А если они все же избегнут этой участи, надеюсь, им попадется отравленный дуб.
Что ж, пожалуй, моя работа закончена. Дедушка как-то сказал мне, что лучшая карта — та, что указывает путь на север и места, где в пути есть вода. Именно такую карту я хотел здесь начертить. Я не владею литературной критикой и риторикой, но могу поболтать о книгах… месяца два подряд. Где-то в середине «Ресторана Алисы» Арло Гатри говорит: «Я могу играть всю ночь. Я не гордый… и я не устал…» Я могу сказать то же самое. Я ничего не сказал о книгах Чарлза Гранта или о аппалачском барде Джоне, с его среброструнной гитарой. Я лишь кратко коснулся «Богородицы Тьмы» Фрица Лейбера (но, любезный читатель, в этой книге есть светло-коричневая тварь, которая будет преследовать вас во снах). Есть и десятки других. Нет, беру свои слова обратно. Есть сотни.
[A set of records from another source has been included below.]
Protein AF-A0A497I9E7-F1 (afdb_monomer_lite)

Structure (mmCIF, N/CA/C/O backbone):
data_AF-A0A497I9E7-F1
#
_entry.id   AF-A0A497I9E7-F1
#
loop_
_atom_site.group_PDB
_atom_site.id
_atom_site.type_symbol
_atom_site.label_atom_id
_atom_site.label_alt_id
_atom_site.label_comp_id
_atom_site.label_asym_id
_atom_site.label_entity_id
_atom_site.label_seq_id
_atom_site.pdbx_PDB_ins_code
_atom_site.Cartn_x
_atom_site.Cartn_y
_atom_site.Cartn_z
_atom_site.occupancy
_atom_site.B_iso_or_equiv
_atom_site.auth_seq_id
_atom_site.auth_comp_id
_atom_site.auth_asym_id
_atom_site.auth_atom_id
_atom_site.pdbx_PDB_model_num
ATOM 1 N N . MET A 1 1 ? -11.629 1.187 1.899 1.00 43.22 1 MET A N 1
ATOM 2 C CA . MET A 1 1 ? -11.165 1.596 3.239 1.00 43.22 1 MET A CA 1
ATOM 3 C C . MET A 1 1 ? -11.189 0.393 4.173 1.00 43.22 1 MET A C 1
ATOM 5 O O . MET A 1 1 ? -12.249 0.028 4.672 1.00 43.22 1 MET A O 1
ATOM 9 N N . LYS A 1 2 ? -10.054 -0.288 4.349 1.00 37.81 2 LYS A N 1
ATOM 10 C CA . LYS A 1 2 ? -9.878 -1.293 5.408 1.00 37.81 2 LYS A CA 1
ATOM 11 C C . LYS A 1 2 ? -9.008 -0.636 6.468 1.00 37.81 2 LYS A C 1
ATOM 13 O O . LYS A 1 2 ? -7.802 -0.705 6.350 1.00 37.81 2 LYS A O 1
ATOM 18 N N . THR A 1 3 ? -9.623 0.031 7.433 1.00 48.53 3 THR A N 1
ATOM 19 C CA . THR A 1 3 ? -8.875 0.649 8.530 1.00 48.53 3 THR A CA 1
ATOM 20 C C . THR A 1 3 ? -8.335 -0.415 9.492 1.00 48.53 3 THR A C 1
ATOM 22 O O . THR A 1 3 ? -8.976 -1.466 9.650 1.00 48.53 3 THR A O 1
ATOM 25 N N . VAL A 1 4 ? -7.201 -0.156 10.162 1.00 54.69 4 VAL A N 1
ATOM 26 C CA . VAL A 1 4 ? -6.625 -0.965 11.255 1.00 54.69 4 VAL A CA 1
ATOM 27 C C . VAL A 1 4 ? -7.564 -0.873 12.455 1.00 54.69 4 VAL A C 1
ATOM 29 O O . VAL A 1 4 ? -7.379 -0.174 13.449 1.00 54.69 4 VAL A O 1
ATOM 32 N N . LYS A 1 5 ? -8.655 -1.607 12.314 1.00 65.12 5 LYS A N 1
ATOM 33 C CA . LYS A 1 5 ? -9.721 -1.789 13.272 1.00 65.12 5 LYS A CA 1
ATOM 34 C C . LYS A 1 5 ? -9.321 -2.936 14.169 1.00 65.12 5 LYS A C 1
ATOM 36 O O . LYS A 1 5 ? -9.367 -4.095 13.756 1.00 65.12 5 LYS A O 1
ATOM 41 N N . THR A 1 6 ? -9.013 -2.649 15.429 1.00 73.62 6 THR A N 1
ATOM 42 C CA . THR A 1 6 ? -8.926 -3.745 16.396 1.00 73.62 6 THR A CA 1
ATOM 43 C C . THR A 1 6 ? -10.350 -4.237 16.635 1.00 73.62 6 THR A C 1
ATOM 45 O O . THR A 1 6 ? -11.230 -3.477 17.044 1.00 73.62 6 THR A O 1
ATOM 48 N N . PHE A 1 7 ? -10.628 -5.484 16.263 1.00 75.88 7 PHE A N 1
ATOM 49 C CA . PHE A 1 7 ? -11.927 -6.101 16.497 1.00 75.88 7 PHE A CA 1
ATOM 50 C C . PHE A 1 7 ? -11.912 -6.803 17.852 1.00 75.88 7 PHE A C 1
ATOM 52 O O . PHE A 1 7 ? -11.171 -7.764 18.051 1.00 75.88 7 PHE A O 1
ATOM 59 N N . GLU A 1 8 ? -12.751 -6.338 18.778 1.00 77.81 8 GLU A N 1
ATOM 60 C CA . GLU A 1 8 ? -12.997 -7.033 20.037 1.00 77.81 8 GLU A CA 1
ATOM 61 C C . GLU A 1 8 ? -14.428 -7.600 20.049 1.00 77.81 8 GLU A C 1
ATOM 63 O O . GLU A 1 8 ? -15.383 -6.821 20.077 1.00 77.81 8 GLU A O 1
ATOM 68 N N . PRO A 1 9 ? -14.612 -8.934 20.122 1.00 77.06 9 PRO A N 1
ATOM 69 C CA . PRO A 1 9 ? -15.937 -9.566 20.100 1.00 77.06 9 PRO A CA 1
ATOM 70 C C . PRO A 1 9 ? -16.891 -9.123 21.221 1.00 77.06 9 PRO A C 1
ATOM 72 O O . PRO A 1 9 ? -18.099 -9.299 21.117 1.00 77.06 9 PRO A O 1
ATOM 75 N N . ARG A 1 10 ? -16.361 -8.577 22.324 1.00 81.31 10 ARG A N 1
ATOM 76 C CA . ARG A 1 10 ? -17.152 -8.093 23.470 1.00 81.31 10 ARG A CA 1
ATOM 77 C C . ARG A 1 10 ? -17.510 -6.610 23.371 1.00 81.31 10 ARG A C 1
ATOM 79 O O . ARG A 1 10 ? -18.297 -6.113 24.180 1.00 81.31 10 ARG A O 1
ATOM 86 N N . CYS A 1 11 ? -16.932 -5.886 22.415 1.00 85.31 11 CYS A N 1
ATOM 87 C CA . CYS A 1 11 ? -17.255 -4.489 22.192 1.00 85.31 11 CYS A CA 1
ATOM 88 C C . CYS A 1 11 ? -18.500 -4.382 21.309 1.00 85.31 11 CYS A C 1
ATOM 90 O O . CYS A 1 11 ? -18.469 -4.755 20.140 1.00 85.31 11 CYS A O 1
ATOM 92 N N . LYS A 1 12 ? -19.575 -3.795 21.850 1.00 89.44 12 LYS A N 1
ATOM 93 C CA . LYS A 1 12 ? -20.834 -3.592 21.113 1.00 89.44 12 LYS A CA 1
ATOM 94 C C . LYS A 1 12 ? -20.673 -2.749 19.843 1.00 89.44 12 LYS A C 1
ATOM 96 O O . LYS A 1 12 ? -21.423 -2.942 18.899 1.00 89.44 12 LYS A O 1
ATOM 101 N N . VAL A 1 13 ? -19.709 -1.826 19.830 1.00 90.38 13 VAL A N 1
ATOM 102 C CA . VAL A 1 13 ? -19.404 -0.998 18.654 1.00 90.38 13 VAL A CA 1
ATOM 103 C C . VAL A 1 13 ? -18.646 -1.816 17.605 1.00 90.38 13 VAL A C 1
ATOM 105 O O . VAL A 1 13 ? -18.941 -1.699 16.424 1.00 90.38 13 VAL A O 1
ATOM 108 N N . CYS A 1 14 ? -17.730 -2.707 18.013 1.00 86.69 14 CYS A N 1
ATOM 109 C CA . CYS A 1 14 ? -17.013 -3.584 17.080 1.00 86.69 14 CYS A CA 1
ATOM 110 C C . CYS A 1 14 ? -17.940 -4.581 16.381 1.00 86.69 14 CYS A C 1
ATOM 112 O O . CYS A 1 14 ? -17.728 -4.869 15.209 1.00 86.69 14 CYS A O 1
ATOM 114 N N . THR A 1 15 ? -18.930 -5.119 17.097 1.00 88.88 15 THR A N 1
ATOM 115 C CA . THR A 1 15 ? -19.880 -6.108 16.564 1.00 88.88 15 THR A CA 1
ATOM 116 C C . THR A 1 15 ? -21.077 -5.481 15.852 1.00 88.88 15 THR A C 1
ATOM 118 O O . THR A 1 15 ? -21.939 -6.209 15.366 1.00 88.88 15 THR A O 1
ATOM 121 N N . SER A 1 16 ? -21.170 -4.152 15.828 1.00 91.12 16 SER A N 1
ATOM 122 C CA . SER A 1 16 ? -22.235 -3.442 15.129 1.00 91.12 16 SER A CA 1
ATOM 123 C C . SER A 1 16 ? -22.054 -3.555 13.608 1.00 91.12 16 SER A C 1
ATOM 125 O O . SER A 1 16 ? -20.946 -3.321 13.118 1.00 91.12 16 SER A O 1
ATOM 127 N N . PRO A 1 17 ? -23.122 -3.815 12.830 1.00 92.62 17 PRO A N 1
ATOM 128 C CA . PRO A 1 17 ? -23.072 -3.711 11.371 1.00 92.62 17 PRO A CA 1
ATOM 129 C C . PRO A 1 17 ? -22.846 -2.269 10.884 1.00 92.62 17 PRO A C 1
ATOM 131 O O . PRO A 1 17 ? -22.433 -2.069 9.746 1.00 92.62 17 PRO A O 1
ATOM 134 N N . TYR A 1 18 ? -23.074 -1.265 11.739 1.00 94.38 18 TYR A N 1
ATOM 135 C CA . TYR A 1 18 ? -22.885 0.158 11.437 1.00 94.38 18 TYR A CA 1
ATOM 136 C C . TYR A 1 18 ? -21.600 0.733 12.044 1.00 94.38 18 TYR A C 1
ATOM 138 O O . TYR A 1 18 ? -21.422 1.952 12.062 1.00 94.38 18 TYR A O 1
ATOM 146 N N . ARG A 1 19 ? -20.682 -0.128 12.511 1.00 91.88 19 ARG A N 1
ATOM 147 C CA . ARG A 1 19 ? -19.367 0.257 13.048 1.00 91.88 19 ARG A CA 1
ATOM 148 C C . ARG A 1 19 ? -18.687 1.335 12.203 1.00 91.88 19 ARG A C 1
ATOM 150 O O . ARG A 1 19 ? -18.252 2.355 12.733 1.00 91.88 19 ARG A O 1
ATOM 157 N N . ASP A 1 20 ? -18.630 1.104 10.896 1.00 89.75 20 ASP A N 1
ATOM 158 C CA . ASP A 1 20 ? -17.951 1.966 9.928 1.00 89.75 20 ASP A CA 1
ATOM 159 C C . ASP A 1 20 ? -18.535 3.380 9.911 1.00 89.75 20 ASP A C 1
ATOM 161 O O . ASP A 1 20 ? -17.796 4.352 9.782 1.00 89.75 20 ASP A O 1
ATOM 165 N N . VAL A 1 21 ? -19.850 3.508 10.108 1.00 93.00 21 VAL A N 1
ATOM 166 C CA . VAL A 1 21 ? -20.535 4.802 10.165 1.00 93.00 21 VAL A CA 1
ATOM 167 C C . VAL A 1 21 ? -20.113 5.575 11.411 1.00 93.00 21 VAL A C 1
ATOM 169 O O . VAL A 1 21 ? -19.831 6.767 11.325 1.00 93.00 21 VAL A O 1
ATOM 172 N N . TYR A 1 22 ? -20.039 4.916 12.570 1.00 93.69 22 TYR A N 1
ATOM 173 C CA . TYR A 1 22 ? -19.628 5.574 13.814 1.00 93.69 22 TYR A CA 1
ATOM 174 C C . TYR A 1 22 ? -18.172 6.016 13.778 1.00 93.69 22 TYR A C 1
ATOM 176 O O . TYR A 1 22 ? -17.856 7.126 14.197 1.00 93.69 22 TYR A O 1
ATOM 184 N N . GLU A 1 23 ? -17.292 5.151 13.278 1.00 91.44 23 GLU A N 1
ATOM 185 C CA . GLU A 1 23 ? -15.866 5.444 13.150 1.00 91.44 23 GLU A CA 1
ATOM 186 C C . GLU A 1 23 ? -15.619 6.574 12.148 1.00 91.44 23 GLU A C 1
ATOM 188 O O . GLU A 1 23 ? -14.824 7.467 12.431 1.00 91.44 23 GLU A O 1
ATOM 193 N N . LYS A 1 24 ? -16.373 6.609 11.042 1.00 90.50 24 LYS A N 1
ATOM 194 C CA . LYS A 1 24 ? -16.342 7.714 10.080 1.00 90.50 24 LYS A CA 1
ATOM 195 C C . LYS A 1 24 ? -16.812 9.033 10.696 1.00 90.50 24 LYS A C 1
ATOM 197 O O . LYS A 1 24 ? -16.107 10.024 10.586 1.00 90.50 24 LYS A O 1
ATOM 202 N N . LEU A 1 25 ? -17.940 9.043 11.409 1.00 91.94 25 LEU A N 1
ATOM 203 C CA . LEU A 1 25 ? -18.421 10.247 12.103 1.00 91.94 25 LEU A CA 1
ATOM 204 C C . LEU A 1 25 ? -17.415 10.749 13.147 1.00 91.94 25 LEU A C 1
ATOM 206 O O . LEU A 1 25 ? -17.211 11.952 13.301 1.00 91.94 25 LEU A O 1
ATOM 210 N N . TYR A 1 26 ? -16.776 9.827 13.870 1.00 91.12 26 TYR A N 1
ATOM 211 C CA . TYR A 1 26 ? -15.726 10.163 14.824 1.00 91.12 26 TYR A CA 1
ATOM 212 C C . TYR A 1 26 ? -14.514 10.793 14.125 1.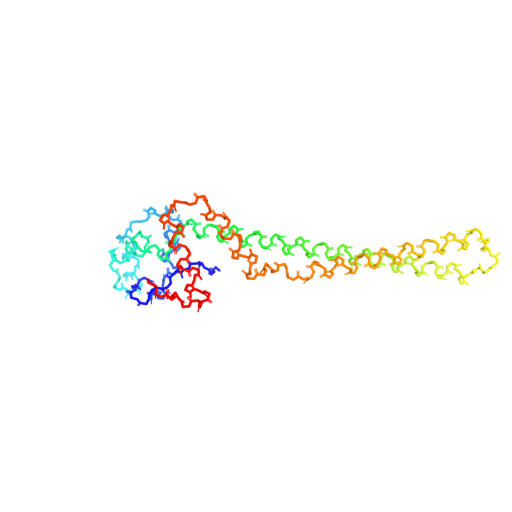00 91.12 26 TYR A C 1
ATOM 214 O O . TYR A 1 26 ? -14.053 11.845 14.564 1.00 91.12 26 TYR A O 1
ATOM 222 N N . LEU A 1 27 ? -14.069 10.213 13.006 1.00 89.38 27 LEU A N 1
ATOM 223 C CA . LEU A 1 27 ? -12.976 10.728 12.181 1.00 89.38 27 LEU A CA 1
ATOM 224 C C . LEU A 1 27 ? -13.283 12.117 11.597 1.00 89.38 27 LEU A C 1
ATOM 226 O O . LEU A 1 27 ? -12.503 13.042 11.798 1.00 89.38 27 LEU A O 1
ATOM 230 N N . GLU A 1 28 ? -14.436 12.279 10.943 1.00 89.88 28 GLU A N 1
ATOM 231 C CA . GLU A 1 28 ? -14.885 13.536 10.319 1.00 89.88 28 GLU A CA 1
ATOM 232 C C . GLU A 1 28 ? -15.050 14.668 11.339 1.00 89.88 28 GLU A C 1
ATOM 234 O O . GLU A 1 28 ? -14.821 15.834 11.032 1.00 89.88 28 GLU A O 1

Если вам нужна стрелка подлиннее — или если вы еще не устали говорить о книгах, — обратитесь к Приложению 2, в котором приводится список примерно из сотни книг, вышедших за последние тридцать лет и рассматривавшихся выше, — и все это книги жанра ужасов, и все по-своему хороши. Если вы новичок в этой области, вам хватит материала на год-полтора. А если не новичок и многие из них уже прочитали… тогда по крайней мере вы получите представление о том, в каком направлении, по-моему, север.